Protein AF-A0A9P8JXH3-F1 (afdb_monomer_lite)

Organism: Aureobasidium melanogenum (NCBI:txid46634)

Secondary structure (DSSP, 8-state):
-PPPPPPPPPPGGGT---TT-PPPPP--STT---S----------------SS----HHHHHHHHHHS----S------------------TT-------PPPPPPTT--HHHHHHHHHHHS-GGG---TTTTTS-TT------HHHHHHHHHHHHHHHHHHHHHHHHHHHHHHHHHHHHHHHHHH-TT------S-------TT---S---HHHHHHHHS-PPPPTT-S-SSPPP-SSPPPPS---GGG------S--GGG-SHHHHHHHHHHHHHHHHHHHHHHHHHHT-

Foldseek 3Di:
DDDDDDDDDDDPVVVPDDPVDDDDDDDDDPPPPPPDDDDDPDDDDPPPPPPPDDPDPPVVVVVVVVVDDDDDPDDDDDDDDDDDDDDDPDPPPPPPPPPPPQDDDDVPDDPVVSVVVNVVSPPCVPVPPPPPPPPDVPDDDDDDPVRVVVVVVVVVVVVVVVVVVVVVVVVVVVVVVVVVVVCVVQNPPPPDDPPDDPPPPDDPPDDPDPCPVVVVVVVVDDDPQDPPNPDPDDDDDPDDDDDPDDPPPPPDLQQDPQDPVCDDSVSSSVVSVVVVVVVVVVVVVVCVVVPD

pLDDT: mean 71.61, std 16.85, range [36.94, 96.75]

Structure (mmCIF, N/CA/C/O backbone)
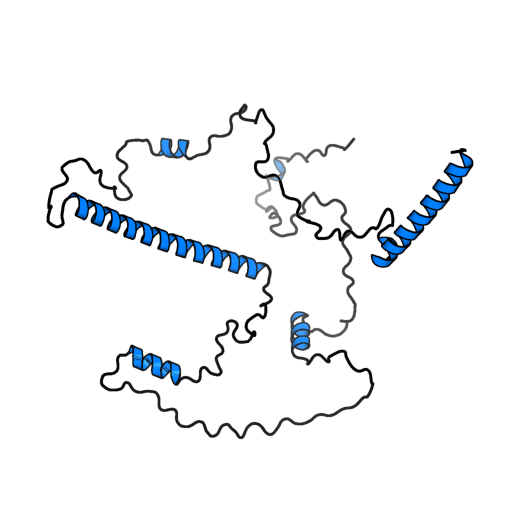:
data_AF-A0A9P8JXH3-F1
#
_entry.id   AF-A0A9P8JXH3-F1
#
loop_
_atom_site.group_PDB
_atom_site.id
_atom_site.type_symbol
_atom_site.label_atom_id
_atom_site.label_alt_id
_atom_site.label_comp_id
_atom_site.label_asym_id
_atom_site.label_entity_id
_atom_site.label_seq_id
_atom_site.pdbx_PDB_ins_code
_atom_site.Cartn_x
_atom_site.Cartn_y
_atom_site.Cartn_z
_atom_site.occupancy
_atom_site.B_iso_or_equiv
_atom_site.auth_seq_id
_atom_site.auth_comp_id
_atom_site.auth_asym_id
_atom_site.auth_atom_id
_atom_site.pdbx_PDB_model_num
ATOM 1 N N . MET A 1 1 ? -34.124 24.855 6.408 1.00 51.47 1 MET A N 1
ATOM 2 C CA . MET A 1 1 ? -33.570 24.903 5.033 1.00 51.47 1 MET A CA 1
ATOM 3 C C . MET A 1 1 ? -32.143 25.421 5.117 1.00 51.47 1 MET A C 1
ATOM 5 O O . MET A 1 1 ? -31.941 26.391 5.839 1.00 51.47 1 MET A O 1
ATOM 9 N N . PRO A 1 2 ? -31.148 24.783 4.482 1.00 60.25 2 PRO A N 1
ATOM 10 C CA . PRO A 1 2 ? -29.769 25.248 4.579 1.00 60.25 2 PRO A CA 1
ATOM 11 C C . PRO A 1 2 ? -29.615 26.565 3.807 1.00 60.25 2 PRO A C 1
ATOM 13 O O . PRO A 1 2 ? -30.020 26.666 2.648 1.00 60.25 2 PRO A O 1
ATOM 16 N N . HIS A 1 3 ? -29.059 27.584 4.461 1.00 58.34 3 HIS A N 1
ATOM 17 C CA . HIS A 1 3 ? -28.807 28.887 3.848 1.00 58.34 3 HIS A CA 1
ATOM 18 C C . HIS A 1 3 ? -27.734 28.755 2.754 1.00 58.34 3 HIS A C 1
ATOM 20 O O . HIS A 1 3 ? -26.642 28.247 3.004 1.00 58.34 3 HIS A O 1
ATOM 26 N N . LYS A 1 4 ? -28.028 29.221 1.533 1.00 69.62 4 LYS A N 1
ATOM 27 C CA . LYS A 1 4 ? -27.034 29.306 0.450 1.00 69.62 4 LYS A CA 1
ATOM 28 C C . LYS A 1 4 ? -26.014 30.399 0.776 1.00 69.62 4 LYS A C 1
ATOM 30 O O . LYS A 1 4 ? -26.376 31.569 0.875 1.00 69.62 4 LYS A O 1
ATOM 35 N N . HIS A 1 5 ? -24.739 30.033 0.872 1.00 75.38 5 HIS A N 1
ATOM 36 C CA . HIS A 1 5 ? -23.645 31.001 0.887 1.00 75.38 5 HIS A CA 1
ATOM 37 C C . HIS A 1 5 ? -23.497 31.635 -0.501 1.00 75.38 5 HIS A C 1
ATOM 39 O O . HIS A 1 5 ? -23.351 30.924 -1.498 1.00 75.38 5 HIS A O 1
ATOM 45 N N . ARG A 1 6 ? -23.522 32.970 -0.572 1.00 66.31 6 ARG A N 1
ATOM 46 C CA . ARG A 1 6 ? -23.110 33.716 -1.768 1.00 66.31 6 ARG A CA 1
ATOM 47 C C . ARG A 1 6 ? -21.602 33.957 -1.686 1.00 66.31 6 ARG A C 1
ATOM 49 O O . ARG A 1 6 ? -21.101 34.326 -0.625 1.00 66.31 6 ARG A O 1
ATOM 56 N N . ARG A 1 7 ? -20.873 33.684 -2.774 1.00 71.06 7 ARG A N 1
ATOM 57 C CA . ARG A 1 7 ? -19.449 34.044 -2.869 1.00 71.06 7 ARG A CA 1
ATOM 58 C C . ARG A 1 7 ? -19.348 35.569 -2.891 1.00 71.06 7 ARG A C 1
ATOM 60 O O . ARG A 1 7 ? -20.243 36.222 -3.415 1.00 71.06 7 ARG A O 1
ATOM 67 N N . LYS A 1 8 ? -18.294 36.112 -2.284 1.00 73.00 8 LYS A N 1
ATOM 68 C CA . LYS A 1 8 ? -18.008 37.547 -2.324 1.00 73.00 8 LYS A CA 1
ATOM 69 C C . LYS A 1 8 ? -17.613 37.906 -3.757 1.00 73.00 8 LYS A C 1
ATOM 71 O O . LYS A 1 8 ? -16.739 37.237 -4.310 1.00 73.00 8 LYS A O 1
ATOM 76 N N . ASP A 1 9 ? -18.287 38.889 -4.343 1.00 67.00 9 ASP A N 1
ATOM 77 C CA . ASP A 1 9 ? -17.974 39.359 -5.689 1.00 67.00 9 ASP A CA 1
ATOM 78 C C . ASP A 1 9 ? -16.576 39.987 -5.688 1.00 67.00 9 ASP A C 1
ATOM 80 O O . ASP A 1 9 ? -16.195 40.688 -4.747 1.00 67.00 9 ASP A O 1
ATOM 84 N N . ILE A 1 10 ? -15.783 39.635 -6.696 1.00 73.00 10 ILE A N 1
ATOM 85 C CA . ILE A 1 10 ? -14.397 40.075 -6.834 1.00 73.00 10 ILE A CA 1
ATOM 86 C C . ILE A 1 10 ? -14.429 41.415 -7.570 1.00 73.00 10 ILE A C 1
ATOM 88 O O . ILE A 1 10 ? -14.921 41.472 -8.697 1.00 73.00 10 ILE A O 1
ATOM 92 N N . ASN A 1 11 ? -13.924 42.479 -6.944 1.00 75.44 11 ASN A N 1
ATOM 93 C CA . ASN A 1 11 ? -13.901 43.807 -7.553 1.00 75.44 11 ASN A CA 1
ATOM 94 C C . ASN A 1 11 ? -12.630 43.979 -8.395 1.00 75.44 11 ASN A C 1
ATOM 96 O O . ASN A 1 11 ? -11.561 43.499 -8.025 1.00 75.44 11 ASN A O 1
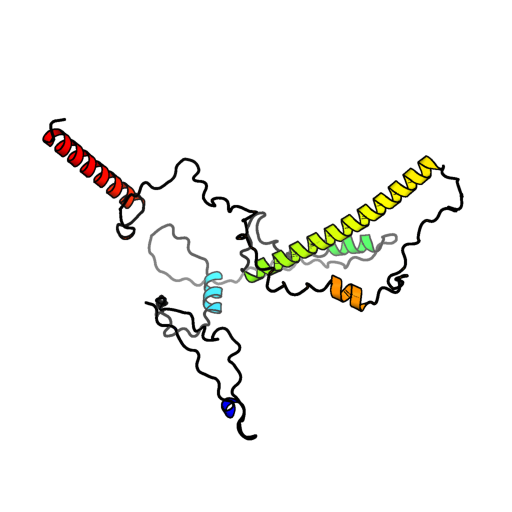ATOM 100 N N . ALA A 1 12 ? -12.728 44.683 -9.527 1.00 70.88 12 ALA A N 1
ATOM 101 C CA . ALA A 1 12 ? -11.587 44.922 -10.419 1.00 70.88 12 ALA A CA 1
ATOM 102 C C . ALA A 1 12 ? -10.461 45.733 -9.745 1.00 70.88 12 ALA A C 1
ATOM 104 O O . ALA A 1 12 ? -9.286 45.555 -10.068 1.00 70.88 12 ALA A O 1
ATOM 105 N N . ASP A 1 13 ? -10.813 46.559 -8.759 1.00 72.25 13 ASP A N 1
ATOM 106 C CA . ASP A 1 13 ? -9.869 47.366 -7.982 1.00 72.25 13 ASP A CA 1
ATOM 107 C C . ASP A 1 13 ? -8.972 46.524 -7.059 1.00 72.25 13 ASP A C 1
ATOM 109 O O . ASP A 1 13 ? -7.884 46.969 -6.702 1.00 72.25 13 ASP A O 1
ATOM 113 N N . ASP A 1 14 ? -9.356 45.277 -6.743 1.00 71.69 14 ASP A N 1
ATOM 114 C CA . ASP A 1 14 ? -8.515 44.356 -5.963 1.00 71.69 14 ASP A CA 1
ATOM 115 C C . ASP A 1 14 ? -7.238 43.948 -6.731 1.00 71.69 14 ASP A C 1
ATOM 117 O O . ASP A 1 14 ? -6.270 43.474 -6.128 1.00 71.69 14 ASP A O 1
ATOM 121 N N . PHE A 1 15 ? -7.221 44.136 -8.058 1.00 73.06 15 PHE A N 1
ATOM 122 C CA . PHE A 1 15 ? -6.098 43.792 -8.937 1.00 73.06 15 PHE A CA 1
ATOM 123 C C . PHE A 1 15 ? -5.310 45.007 -9.446 1.00 73.06 15 PHE A C 1
ATOM 125 O O . PHE A 1 15 ? -4.194 44.832 -9.934 1.00 73.06 15 PHE A O 1
ATOM 132 N N . ASN A 1 16 ? -5.836 46.226 -9.295 1.00 79.25 16 ASN A N 1
ATOM 133 C CA . ASN A 1 16 ? -5.167 47.468 -9.694 1.00 79.25 16 ASN A CA 1
ATOM 134 C C . ASN A 1 16 ? -4.404 48.083 -8.512 1.00 79.25 16 ASN A C 1
ATOM 136 O O . ASN A 1 16 ? -4.711 49.180 -8.044 1.00 79.25 16 ASN A O 1
ATOM 140 N N . LEU A 1 17 ? -3.397 47.366 -8.007 1.00 78.00 17 LEU A N 1
ATOM 141 C CA . LEU A 1 17 ? -2.507 47.920 -6.986 1.00 78.00 17 LEU A CA 1
ATOM 142 C C . LEU A 1 17 ? -1.544 48.947 -7.613 1.00 78.00 17 LEU A C 1
ATOM 144 O O . LEU A 1 17 ? -1.039 48.714 -8.715 1.00 78.00 17 LEU A O 1
ATOM 148 N N . PRO A 1 18 ? -1.255 50.074 -6.931 1.00 83.56 18 PRO A N 1
ATOM 149 C CA . PRO A 1 18 ? -0.260 51.027 -7.406 1.00 83.56 18 PRO A CA 1
ATOM 150 C C . PRO A 1 18 ? 1.116 50.349 -7.499 1.00 83.56 18 PRO A C 1
ATOM 152 O O . PRO A 1 18 ? 1.387 49.417 -6.743 1.00 83.56 18 PRO A O 1
ATOM 155 N N . PRO A 1 19 ? 2.032 50.833 -8.354 1.00 79.62 19 PRO A N 1
ATOM 156 C CA . PRO A 1 19 ? 3.337 50.197 -8.582 1.00 79.62 19 PRO A CA 1
ATOM 157 C C . PRO A 1 19 ? 4.225 50.111 -7.327 1.00 79.62 19 PRO A C 1
ATOM 159 O O . PRO A 1 19 ? 5.214 49.384 -7.313 1.00 79.62 19 PRO A O 1
ATOM 162 N N . THR A 1 20 ? 3.878 50.836 -6.261 1.00 82.38 20 THR A N 1
ATOM 163 C CA . THR A 1 20 ? 4.535 50.786 -4.949 1.00 82.38 20 THR A CA 1
ATOM 164 C C . THR A 1 20 ? 3.971 49.706 -4.015 1.00 82.38 20 THR A C 1
ATOM 166 O O . THR A 1 20 ? 4.609 49.376 -3.016 1.00 82.38 20 THR A O 1
ATOM 169 N N . ALA A 1 21 ? 2.800 49.136 -4.314 1.00 79.88 21 ALA A N 1
ATOM 170 C CA . ALA A 1 21 ? 2.132 48.128 -3.499 1.00 79.88 21 ALA A CA 1
ATOM 171 C C . ALA A 1 21 ? 2.222 46.746 -4.162 1.00 79.88 21 ALA A C 1
ATOM 173 O O . ALA A 1 21 ? 1.583 46.464 -5.171 1.00 79.88 21 ALA A O 1
ATOM 174 N N . VAL A 1 22 ? 3.004 45.850 -3.560 1.00 78.25 22 VAL A N 1
ATOM 175 C CA . VAL A 1 22 ? 3.153 44.468 -4.033 1.00 78.25 22 VAL A CA 1
ATOM 176 C C . VAL A 1 22 ? 2.100 43.577 -3.370 1.00 78.25 22 VAL A C 1
ATOM 178 O O . VAL A 1 22 ? 1.968 43.561 -2.143 1.00 78.25 22 VAL A O 1
ATOM 181 N N . ALA A 1 23 ? 1.356 42.810 -4.171 1.00 78.06 23 ALA A N 1
ATOM 182 C CA . ALA A 1 23 ? 0.373 41.854 -3.666 1.00 78.06 23 ALA A CA 1
ATOM 183 C C . ALA A 1 23 ? 1.033 40.772 -2.789 1.00 78.06 23 ALA A C 1
ATOM 185 O O . ALA A 1 23 ? 2.103 40.247 -3.105 1.00 78.06 23 ALA A O 1
ATOM 186 N N . LYS A 1 24 ? 0.374 40.397 -1.684 1.00 75.88 24 LYS A N 1
ATOM 187 C CA . LYS A 1 24 ? 0.846 39.304 -0.821 1.00 75.88 24 LYS A CA 1
ATOM 188 C C . LYS A 1 24 ? 0.721 37.974 -1.564 1.00 75.88 24 LYS A C 1
ATOM 190 O O . LYS A 1 24 ? -0.357 37.636 -2.048 1.00 75.88 24 LYS A O 1
ATOM 195 N N . ALA A 1 25 ? 1.808 37.206 -1.613 1.00 80.25 25 ALA A N 1
ATOM 196 C CA . ALA A 1 25 ? 1.800 35.875 -2.208 1.00 80.25 25 ALA A CA 1
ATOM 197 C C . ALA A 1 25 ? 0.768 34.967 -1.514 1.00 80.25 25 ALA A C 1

# # # #

Return only the stretch of the material above from the line holding "ATOM 142 C C" through the line holding "ATOM 181 N N", copied exactly.

_Output for this exercise:_
ATOM 142 C C . LEU A 1 17 ? -1.544 48.947 -7.613 1.00 78.00 17 LEU A C 1
ATOM 144 O O . LEU A 1 17 ? -1.039 48.714 -8.715 1.00 78.00 17 LEU A O 1
ATOM 148 N N . PRO A 1 18 ? -1.255 50.074 -6.931 1.00 83.56 18 PRO A N 1
ATOM 149 C CA . PRO A 1 18 ? -0.260 51.027 -7.406 1.00 83.56 18 PRO A CA 1
ATOM 150 C C . PRO A 1 18 ? 1.116 50.349 -7.499 1.00 83.56 18 PRO A C 1
ATOM 152 O O . PRO A 1 18 ? 1.387 49.417 -6.743 1.00 83.56 18 PRO A O 1
ATOM 155 N N . PRO A 1 19 ? 2.032 50.833 -8.354 1.00 79.62 19 PRO A N 1
ATOM 156 C CA . PRO A 1 19 ? 3.337 50.197 -8.582 1.00 79.62 19 PRO A CA 1
ATOM 157 C C . PRO A 1 19 ? 4.225 50.111 -7.327 1.00 79.62 19 PRO A C 1
ATOM 159 O O . PRO A 1 19 ? 5.214 49.384 -7.313 1.00 79.62 19 PRO A O 1
ATOM 162 N N . THR A 1 20 ? 3.878 50.836 -6.261 1.00 82.38 20 THR A N 1
ATOM 163 C CA . THR A 1 20 ? 4.535 50.786 -4.949 1.00 82.38 20 THR A CA 1
ATOM 164 C C . THR A 1 20 ? 3.971 49.706 -4.015 1.00 82.38 20 THR A C 1
ATOM 166 O O . THR A 1 20 ? 4.609 49.376 -3.016 1.00 82.38 20 THR A O 1
ATOM 169 N N . ALA A 1 21 ? 2.800 49.136 -4.314 1.00 79.88 21 ALA A N 1
ATOM 170 C CA . ALA A 1 21 ? 2.132 48.128 -3.499 1.00 79.88 21 ALA A CA 1
ATOM 171 C C . ALA A 1 21 ? 2.222 46.746 -4.162 1.00 79.88 21 ALA A C 1
ATOM 173 O O . ALA A 1 21 ? 1.583 46.464 -5.171 1.00 79.88 21 ALA A O 1
ATOM 174 N N . VAL A 1 22 ? 3.004 45.850 -3.560 1.00 78.25 22 VAL A N 1
ATOM 175 C CA . VAL A 1 22 ? 3.153 44.468 -4.033 1.00 78.25 22 VAL A CA 1
ATOM 176 C C . VAL A 1 22 ? 2.100 43.577 -3.370 1.00 78.25 22 VAL A C 1
ATOM 178 O O . VAL A 1 22 ? 1.968 43.561 -2.143 1.00 78.25 22 VAL A O 1
ATOM 181 N N . ALA A 1 23 ? 1.356 42.810 -4.171 1.00 78.06 23 ALA A N 1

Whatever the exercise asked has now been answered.